§ **Work instruction**
Please repeat the lines below, exactly and only, from the one that holds "ATOM 5 O O ." through the one that holds "ATOM 56 C C".

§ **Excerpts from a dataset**
•••••
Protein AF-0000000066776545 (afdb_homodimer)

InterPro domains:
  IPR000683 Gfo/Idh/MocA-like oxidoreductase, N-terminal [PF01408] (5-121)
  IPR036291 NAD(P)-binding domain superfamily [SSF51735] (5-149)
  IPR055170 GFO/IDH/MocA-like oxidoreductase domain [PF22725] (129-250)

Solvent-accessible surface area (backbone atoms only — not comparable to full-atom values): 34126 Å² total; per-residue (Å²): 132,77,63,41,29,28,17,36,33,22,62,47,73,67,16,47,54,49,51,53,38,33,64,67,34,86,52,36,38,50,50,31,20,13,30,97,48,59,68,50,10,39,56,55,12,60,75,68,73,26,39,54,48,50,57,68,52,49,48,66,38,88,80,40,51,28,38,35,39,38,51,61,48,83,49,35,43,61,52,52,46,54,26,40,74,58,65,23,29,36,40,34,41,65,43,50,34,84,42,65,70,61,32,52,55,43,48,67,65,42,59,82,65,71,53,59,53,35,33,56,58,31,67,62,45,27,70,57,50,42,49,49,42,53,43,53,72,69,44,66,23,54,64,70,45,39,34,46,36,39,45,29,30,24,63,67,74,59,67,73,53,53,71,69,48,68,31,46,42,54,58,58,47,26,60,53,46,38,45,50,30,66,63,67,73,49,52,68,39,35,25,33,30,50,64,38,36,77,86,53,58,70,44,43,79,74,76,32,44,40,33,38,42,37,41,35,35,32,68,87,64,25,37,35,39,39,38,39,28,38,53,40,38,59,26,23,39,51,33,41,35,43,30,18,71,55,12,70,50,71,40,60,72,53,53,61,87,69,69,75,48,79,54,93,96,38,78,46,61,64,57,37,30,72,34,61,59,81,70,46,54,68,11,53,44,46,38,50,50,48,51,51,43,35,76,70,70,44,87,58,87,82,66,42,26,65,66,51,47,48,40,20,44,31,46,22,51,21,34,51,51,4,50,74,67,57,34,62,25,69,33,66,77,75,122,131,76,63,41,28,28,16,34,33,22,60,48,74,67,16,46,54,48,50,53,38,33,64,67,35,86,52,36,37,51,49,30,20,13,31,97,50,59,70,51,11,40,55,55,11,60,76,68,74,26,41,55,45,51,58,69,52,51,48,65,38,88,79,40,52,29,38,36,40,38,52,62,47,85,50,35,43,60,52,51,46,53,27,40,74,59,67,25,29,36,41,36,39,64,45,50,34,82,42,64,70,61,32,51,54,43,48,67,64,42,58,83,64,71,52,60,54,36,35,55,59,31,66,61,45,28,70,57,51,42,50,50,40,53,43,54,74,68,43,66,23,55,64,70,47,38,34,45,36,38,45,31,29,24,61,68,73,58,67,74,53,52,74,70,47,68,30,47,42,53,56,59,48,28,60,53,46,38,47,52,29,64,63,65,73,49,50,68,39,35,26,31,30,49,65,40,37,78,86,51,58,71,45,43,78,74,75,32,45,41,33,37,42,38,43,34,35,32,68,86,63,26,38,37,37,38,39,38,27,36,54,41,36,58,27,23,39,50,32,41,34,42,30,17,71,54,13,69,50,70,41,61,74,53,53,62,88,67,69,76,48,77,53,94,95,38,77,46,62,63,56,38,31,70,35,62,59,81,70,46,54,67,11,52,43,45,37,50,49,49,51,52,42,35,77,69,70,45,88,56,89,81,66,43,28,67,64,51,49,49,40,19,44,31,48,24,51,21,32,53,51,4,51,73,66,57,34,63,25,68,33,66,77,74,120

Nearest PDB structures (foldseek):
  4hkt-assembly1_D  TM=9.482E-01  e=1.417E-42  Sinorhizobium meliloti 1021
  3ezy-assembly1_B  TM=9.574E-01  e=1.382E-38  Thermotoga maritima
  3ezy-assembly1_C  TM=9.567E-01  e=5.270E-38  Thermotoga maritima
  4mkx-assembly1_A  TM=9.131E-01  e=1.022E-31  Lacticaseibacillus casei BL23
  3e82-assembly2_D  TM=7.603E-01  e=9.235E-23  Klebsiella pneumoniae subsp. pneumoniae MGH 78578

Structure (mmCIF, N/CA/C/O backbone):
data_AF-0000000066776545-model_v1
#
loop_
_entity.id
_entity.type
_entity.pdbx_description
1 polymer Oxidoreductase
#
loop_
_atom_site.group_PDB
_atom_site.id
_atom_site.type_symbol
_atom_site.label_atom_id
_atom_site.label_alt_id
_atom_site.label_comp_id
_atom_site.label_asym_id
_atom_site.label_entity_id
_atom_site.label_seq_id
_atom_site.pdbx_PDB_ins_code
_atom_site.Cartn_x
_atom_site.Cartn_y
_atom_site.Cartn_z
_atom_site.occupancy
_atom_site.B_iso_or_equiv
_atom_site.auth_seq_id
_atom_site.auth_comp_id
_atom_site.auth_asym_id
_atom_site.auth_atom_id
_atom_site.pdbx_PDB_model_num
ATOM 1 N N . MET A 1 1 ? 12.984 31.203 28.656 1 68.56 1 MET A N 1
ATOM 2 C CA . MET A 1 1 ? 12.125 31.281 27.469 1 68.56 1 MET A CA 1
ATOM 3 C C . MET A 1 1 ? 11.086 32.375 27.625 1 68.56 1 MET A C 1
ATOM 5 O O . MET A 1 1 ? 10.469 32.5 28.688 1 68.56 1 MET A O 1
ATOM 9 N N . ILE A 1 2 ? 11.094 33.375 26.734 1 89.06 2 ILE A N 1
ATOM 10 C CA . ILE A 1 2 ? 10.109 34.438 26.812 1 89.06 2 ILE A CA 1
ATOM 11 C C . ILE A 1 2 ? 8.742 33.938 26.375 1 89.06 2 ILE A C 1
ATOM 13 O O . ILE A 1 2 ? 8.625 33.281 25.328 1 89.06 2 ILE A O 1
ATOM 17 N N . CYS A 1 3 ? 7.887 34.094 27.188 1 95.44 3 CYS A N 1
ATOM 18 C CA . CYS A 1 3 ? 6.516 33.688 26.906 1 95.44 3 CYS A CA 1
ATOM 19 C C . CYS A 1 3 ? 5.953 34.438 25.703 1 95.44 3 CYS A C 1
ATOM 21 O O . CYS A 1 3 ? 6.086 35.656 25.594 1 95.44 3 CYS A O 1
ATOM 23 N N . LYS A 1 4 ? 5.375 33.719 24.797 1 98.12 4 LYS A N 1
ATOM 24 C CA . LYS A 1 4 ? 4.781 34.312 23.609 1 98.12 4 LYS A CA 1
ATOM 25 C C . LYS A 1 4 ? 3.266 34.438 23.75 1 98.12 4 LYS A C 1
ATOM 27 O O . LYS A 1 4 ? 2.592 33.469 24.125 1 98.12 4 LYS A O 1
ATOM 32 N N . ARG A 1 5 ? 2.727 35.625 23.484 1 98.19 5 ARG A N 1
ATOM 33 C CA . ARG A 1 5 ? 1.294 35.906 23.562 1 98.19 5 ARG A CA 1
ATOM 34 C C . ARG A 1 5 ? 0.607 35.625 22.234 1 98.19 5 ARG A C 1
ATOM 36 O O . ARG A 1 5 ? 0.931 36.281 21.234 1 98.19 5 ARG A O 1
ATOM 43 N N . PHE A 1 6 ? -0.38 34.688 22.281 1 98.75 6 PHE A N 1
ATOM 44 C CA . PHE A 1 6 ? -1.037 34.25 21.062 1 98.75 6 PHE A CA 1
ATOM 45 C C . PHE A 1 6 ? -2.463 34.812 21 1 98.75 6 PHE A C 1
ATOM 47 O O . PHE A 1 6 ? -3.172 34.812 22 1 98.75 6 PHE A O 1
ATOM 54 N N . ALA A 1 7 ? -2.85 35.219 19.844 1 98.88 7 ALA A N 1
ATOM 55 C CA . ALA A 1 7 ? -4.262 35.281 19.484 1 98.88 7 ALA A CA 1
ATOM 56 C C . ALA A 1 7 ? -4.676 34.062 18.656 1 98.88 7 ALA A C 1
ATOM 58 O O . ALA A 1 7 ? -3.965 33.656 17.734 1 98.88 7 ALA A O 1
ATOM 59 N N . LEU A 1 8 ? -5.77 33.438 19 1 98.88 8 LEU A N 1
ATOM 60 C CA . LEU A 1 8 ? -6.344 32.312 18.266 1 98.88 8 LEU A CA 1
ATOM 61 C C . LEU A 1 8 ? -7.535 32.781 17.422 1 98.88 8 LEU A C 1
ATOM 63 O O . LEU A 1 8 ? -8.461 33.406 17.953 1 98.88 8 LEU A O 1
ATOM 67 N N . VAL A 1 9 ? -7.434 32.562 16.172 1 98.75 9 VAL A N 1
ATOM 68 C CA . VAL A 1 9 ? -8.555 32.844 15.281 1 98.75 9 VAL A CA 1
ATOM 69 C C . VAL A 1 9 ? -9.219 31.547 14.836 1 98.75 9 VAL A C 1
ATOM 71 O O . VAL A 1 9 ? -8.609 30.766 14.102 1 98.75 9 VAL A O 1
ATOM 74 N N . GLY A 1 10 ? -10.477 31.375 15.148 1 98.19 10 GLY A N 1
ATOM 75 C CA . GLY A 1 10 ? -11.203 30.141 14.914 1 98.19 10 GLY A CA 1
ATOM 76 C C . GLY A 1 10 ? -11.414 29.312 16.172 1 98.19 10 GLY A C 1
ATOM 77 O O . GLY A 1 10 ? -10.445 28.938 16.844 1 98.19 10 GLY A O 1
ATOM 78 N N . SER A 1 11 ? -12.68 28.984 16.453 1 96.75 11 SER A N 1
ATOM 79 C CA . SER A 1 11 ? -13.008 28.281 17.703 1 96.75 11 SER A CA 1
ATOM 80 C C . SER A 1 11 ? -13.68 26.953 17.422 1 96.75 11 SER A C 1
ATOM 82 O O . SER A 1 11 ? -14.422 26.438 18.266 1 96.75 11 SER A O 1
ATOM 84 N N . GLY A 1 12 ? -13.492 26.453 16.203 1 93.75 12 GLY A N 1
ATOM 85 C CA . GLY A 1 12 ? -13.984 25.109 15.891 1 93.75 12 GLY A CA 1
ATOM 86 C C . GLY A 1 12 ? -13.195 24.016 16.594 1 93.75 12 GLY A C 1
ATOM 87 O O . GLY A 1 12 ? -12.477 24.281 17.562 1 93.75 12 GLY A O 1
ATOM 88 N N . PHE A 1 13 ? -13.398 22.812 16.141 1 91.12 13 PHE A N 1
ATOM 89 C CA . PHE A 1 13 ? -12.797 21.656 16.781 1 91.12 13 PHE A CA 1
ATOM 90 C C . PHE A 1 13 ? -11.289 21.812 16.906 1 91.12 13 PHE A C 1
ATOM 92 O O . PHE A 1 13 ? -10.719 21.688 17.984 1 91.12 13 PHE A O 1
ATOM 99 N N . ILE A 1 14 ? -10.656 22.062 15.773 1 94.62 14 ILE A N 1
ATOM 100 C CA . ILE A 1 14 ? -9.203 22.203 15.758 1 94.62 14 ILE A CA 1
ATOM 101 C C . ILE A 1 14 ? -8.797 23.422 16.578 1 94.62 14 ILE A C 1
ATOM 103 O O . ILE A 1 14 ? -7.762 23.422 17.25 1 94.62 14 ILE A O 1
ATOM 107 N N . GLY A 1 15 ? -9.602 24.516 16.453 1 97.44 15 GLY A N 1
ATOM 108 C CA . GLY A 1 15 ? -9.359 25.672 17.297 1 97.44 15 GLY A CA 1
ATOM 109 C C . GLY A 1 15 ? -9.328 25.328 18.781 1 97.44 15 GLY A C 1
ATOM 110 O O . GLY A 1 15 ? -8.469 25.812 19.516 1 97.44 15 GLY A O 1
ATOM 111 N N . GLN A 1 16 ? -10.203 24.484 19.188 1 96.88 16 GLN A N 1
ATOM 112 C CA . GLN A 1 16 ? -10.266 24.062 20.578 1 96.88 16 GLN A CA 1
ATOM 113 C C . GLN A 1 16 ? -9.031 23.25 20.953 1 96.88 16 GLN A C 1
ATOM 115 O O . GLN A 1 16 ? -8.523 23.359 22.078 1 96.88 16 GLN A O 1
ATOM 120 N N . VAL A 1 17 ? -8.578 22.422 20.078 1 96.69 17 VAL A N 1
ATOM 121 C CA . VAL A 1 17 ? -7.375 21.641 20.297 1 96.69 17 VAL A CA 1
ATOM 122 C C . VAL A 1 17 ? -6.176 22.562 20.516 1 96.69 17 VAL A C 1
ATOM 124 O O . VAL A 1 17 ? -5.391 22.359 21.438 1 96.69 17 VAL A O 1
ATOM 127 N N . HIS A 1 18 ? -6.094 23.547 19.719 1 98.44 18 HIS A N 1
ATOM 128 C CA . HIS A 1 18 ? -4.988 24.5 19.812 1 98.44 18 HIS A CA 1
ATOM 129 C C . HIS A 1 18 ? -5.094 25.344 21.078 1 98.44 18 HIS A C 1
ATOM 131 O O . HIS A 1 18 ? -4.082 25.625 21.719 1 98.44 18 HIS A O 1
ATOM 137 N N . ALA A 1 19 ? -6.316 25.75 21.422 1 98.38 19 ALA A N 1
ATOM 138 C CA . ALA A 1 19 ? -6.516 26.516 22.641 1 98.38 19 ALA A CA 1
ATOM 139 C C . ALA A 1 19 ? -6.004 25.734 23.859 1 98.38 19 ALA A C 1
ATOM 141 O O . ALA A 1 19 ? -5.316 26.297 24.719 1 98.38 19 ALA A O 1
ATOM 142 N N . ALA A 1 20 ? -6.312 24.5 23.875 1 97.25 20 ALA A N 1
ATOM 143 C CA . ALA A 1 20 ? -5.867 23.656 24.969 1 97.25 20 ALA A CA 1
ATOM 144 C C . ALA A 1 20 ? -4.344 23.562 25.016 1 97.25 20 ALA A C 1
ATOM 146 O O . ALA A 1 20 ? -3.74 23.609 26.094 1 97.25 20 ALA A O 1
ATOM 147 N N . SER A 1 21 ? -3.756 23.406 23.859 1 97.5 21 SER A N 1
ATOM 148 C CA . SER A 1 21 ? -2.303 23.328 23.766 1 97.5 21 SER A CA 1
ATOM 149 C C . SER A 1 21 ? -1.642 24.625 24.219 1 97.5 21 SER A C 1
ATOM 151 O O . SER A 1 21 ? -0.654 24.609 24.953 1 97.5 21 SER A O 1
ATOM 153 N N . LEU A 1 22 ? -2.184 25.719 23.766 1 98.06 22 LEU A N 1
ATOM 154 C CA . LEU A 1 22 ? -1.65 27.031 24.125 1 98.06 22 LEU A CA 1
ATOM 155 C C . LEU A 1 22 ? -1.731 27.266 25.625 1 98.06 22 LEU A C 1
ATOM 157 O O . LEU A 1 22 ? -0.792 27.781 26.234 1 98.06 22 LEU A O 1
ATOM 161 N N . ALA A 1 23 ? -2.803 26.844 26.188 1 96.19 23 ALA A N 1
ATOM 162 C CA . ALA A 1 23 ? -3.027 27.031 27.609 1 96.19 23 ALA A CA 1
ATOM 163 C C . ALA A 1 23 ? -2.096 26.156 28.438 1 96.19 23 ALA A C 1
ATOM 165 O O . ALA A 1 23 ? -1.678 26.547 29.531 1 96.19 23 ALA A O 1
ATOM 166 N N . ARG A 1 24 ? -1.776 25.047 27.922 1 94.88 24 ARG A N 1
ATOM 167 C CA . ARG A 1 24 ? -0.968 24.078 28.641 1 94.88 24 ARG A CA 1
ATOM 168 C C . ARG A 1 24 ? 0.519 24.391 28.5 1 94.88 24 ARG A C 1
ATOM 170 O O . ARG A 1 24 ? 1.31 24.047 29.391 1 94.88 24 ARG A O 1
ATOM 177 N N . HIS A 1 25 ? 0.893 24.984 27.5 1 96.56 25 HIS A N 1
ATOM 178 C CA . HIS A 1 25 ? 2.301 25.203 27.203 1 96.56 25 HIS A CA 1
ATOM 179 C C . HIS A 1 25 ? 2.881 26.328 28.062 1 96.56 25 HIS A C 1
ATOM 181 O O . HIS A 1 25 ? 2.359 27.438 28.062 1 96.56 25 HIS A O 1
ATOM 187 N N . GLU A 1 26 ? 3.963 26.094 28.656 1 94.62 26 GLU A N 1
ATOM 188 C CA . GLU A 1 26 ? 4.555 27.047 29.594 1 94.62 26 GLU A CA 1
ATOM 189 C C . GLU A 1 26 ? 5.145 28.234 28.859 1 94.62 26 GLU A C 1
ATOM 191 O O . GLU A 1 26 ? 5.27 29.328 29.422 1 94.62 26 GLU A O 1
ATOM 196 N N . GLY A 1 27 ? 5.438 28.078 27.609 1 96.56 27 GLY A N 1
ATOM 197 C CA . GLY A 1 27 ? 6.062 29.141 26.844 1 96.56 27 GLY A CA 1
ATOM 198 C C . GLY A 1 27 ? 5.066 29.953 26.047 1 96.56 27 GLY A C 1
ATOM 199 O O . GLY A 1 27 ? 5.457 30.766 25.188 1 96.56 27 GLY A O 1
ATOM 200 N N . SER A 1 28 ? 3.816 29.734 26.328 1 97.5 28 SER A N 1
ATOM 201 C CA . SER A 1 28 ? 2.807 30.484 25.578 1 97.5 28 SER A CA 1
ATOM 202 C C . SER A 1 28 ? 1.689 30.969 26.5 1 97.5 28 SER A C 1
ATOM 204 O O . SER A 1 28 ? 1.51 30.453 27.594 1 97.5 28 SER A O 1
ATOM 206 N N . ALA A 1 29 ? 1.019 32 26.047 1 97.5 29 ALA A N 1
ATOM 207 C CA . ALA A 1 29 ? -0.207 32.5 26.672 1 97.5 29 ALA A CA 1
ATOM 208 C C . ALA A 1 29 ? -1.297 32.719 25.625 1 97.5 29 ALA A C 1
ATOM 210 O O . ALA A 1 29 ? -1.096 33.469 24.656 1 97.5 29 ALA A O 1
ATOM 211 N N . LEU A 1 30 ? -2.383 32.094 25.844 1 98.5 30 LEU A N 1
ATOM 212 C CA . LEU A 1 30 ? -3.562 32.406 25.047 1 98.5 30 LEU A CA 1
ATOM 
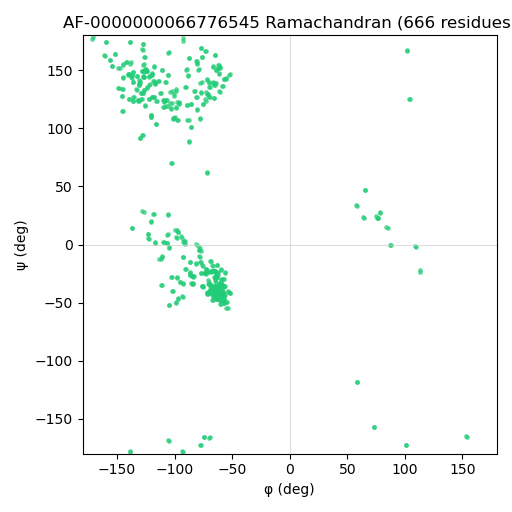213 C C . LEU A 1 30 ? -4.199 33.719 25.547 1 98.5 30 LEU A C 1
ATOM 215 O O . LEU A 1 30 ? -4.855 33.719 26.594 1 98.5 30 LEU A O 1
ATOM 219 N N . THR A 1 31 ? -4.055 34.75 24.766 1 98.25 31 THR A N 1
ATOM 220 C CA . THR A 1 31 ? -4.445 36.062 25.25 1 98.25 31 THR A CA 1
ATOM 221 C C . THR A 1 31 ? -5.801 36.469 24.672 1 98.25 31 THR A C 1
ATOM 223 O O . THR A 1 31 ? -6.609 37.094 25.359 1 98.25 31 THR A O 1
ATOM 226 N N . MET A 1 32 ? -5.949 36.125 23.406 1 98.62 32 MET A N 1
ATOM 227 C CA . MET A 1 32 ? -7.152 36.562 22.688 1 98.62 32 MET A CA 1
ATOM 228 C C . MET A 1 32 ? -7.715 35.406 21.859 1 98.62 32 MET A C 1
ATOM 230 O O . MET A 1 32 ? -6.965 34.562 21.359 1 98.62 32 MET A O 1
ATOM 234 N N . VAL A 1 33 ? -9.023 35.406 21.719 1 98.75 33 VAL A N 1
ATOM 235 C CA . VAL A 1 33 ? -9.734 34.5 20.844 1 98.75 33 VAL A CA 1
ATOM 236 C C . VAL A 1 33 ? -10.688 35.281 19.938 1 98.75 33 VAL A C 1
ATOM 238 O O . VAL A 1 33 ? -11.414 36.156 20.406 1 98.75 33 VAL A O 1
ATOM 241 N N . ALA A 1 34 ? -10.633 35.031 18.734 1 98.62 34 ALA A N 1
ATOM 242 C CA . ALA A 1 34 ? -11.539 35.625 17.75 1 98.62 34 ALA A CA 1
ATOM 243 C C . ALA A 1 34 ? -12.211 34.562 16.906 1 98.62 34 ALA A C 1
ATOM 245 O O . ALA A 1 34 ? -11.609 33.5 16.625 1 98.62 34 ALA A O 1
ATOM 246 N N . ASP A 1 35 ? -13.391 34.781 16.453 1 97.75 35 ASP A N 1
ATOM 247 C CA . ASP A 1 35 ? -14.18 33.906 15.578 1 97.75 35 ASP A CA 1
ATOM 248 C C . ASP A 1 35 ? -15.195 34.719 14.773 1 97.75 35 ASP A C 1
ATOM 250 O O . ASP A 1 35 ? -15.555 35.844 15.172 1 97.75 35 ASP A O 1
ATOM 254 N N . ALA A 1 36 ? -15.547 34.188 13.648 1 94.25 36 ALA A N 1
ATOM 255 C CA . ALA A 1 36 ? -16.609 34.844 12.875 1 94.25 36 ALA A CA 1
ATOM 256 C C . ALA A 1 36 ? -17.906 34.906 13.68 1 94.25 36 ALA A C 1
ATOM 258 O O . ALA A 1 36 ? -18.703 35.812 13.516 1 94.25 36 ALA A O 1
ATOM 259 N N . ALA A 1 37 ? -18.062 33.906 14.516 1 95.19 37 ALA A N 1
ATOM 260 C CA . ALA A 1 37 ? -19.172 33.906 15.461 1 95.19 37 ALA A CA 1
ATOM 261 C C . ALA A 1 37 ? -18.734 34.344 16.844 1 95.19 37 ALA A C 1
ATOM 263 O O . ALA A 1 37 ? -18.203 33.562 17.625 1 95.19 37 ALA A O 1
ATOM 264 N N . PRO A 1 38 ? -19.172 35.5 17.203 1 95.75 38 PRO A N 1
ATOM 265 C CA . PRO A 1 38 ? -18.656 36.062 18.469 1 95.75 38 PRO A CA 1
ATOM 266 C C . PRO A 1 38 ? -18.969 35.188 19.672 1 95.75 38 PRO A C 1
ATOM 268 O O . PRO A 1 38 ? -18.156 35.094 20.609 1 95.75 38 PRO A O 1
ATOM 271 N N . GLU A 1 39 ? -20.078 34.562 19.656 1 97.06 39 GLU A N 1
ATOM 272 C CA . GLU A 1 39 ? -20.469 33.75 20.797 1 97.06 39 GLU A CA 1
ATOM 273 C C . GLU A 1 39 ? -19.531 32.562 20.984 1 97.06 39 GLU A C 1
ATOM 275 O O . GLU A 1 39 ? -19.25 32.156 22.125 1 97.06 39 GLU A O 1
ATOM 280 N N . ARG A 1 40 ? -19.016 32.094 19.922 1 96.88 40 ARG A N 1
ATOM 281 C CA . ARG A 1 40 ? -18.078 30.969 19.984 1 96.88 40 ARG A CA 1
ATOM 282 C C . ARG A 1 40 ? -16.734 31.422 20.562 1 96.88 40 ARG A C 1
ATOM 284 O O . ARG A 1 40 ? -16.125 30.719 21.375 1 96.88 40 ARG A O 1
ATOM 291 N N . ALA A 1 41 ? -16.328 32.562 20.109 1 98 41 ALA A N 1
ATOM 292 C CA . ALA A 1 41 ? -15.102 33.125 20.641 1 98 41 ALA A CA 1
ATOM 293 C C . ALA A 1 41 ? -15.219 33.375 22.141 1 98 41 ALA A C 1
ATOM 295 O O . ALA A 1 41 ? -14.289 33.094 22.906 1 98 41 ALA A O 1
ATOM 296 N N . GLN A 1 42 ? -16.359 33.875 22.531 1 98.19 42 GLN A N 1
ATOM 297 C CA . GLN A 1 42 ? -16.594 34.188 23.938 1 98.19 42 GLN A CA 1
•••••
§ **Finished exercise**
ATOM 5 O O . MET A 1 1 ? 10.469 32.5 28.688 1 68.56 1 MET A O 1
ATOM 9 N N . ILE A 1 2 ? 11.094 33.375 26.734 1 89.06 2 ILE A N 1
ATOM 10 C CA . ILE A 1 2 ? 10.109 34.438 26.812 1 89.06 2 ILE A CA 1
ATOM 11 C C . ILE A 1 2 ? 8.742 33.938 26.375 1 89.06 2 ILE A C 1
ATOM 13 O O . ILE A 1 2 ? 8.625 33.281 25.328 1 89.06 2 ILE A O 1
ATOM 17 N N . CYS A 1 3 ? 7.887 34.094 27.188 1 95.44 3 CYS A N 1
ATOM 18 C CA . CYS A 1 3 ? 6.516 33.688 26.906 1 95.44 3 CYS A CA 1
ATOM 19 C C . CYS A 1 3 ? 5.953 34.438 25.703 1 95.44 3 CYS A C 1
ATOM 21 O O . CYS A 1 3 ? 6.086 35.656 25.594 1 95.44 3 CYS A O 1
ATOM 23 N N . LYS A 1 4 ? 5.375 33.719 24.797 1 98.12 4 LYS A N 1
ATOM 24 C CA . LYS A 1 4 ? 4.781 34.312 23.609 1 98.12 4 LYS A CA 1
ATOM 25 C C . LYS A 1 4 ? 3.266 34.438 23.75 1 98.12 4 LYS A C 1
ATOM 27 O O . LYS A 1 4 ? 2.592 33.469 24.125 1 98.12 4 LYS A O 1
ATOM 32 N N . ARG A 1 5 ? 2.727 35.625 23.484 1 98.19 5 ARG A N 1
ATOM 33 C CA . ARG A 1 5 ? 1.294 35.906 23.562 1 98.19 5 ARG A CA 1
ATOM 34 C C . ARG A 1 5 ? 0.607 35.625 22.234 1 98.19 5 ARG A C 1
ATOM 36 O O . ARG A 1 5 ? 0.931 36.281 21.234 1 98.19 5 ARG A O 1
ATOM 43 N N . PHE A 1 6 ? -0.38 34.688 22.281 1 98.75 6 PHE A N 1
ATOM 44 C CA . PHE A 1 6 ? -1.037 34.25 21.062 1 98.75 6 PHE A CA 1
ATOM 45 C C . PHE A 1 6 ? -2.463 34.812 21 1 98.75 6 PHE A C 1
ATOM 47 O O . PHE A 1 6 ? -3.172 34.812 22 1 98.75 6 PHE A O 1
ATOM 54 N N . ALA A 1 7 ? -2.85 35.219 19.844 1 98.88 7 ALA A N 1
ATOM 55 C CA . ALA A 1 7 ? -4.262 35.281 19.484 1 98.88 7 ALA A CA 1
ATOM 56 C C . ALA A 1 7 ? -4.676 34.062 18.656 1 98.88 7 ALA A C 1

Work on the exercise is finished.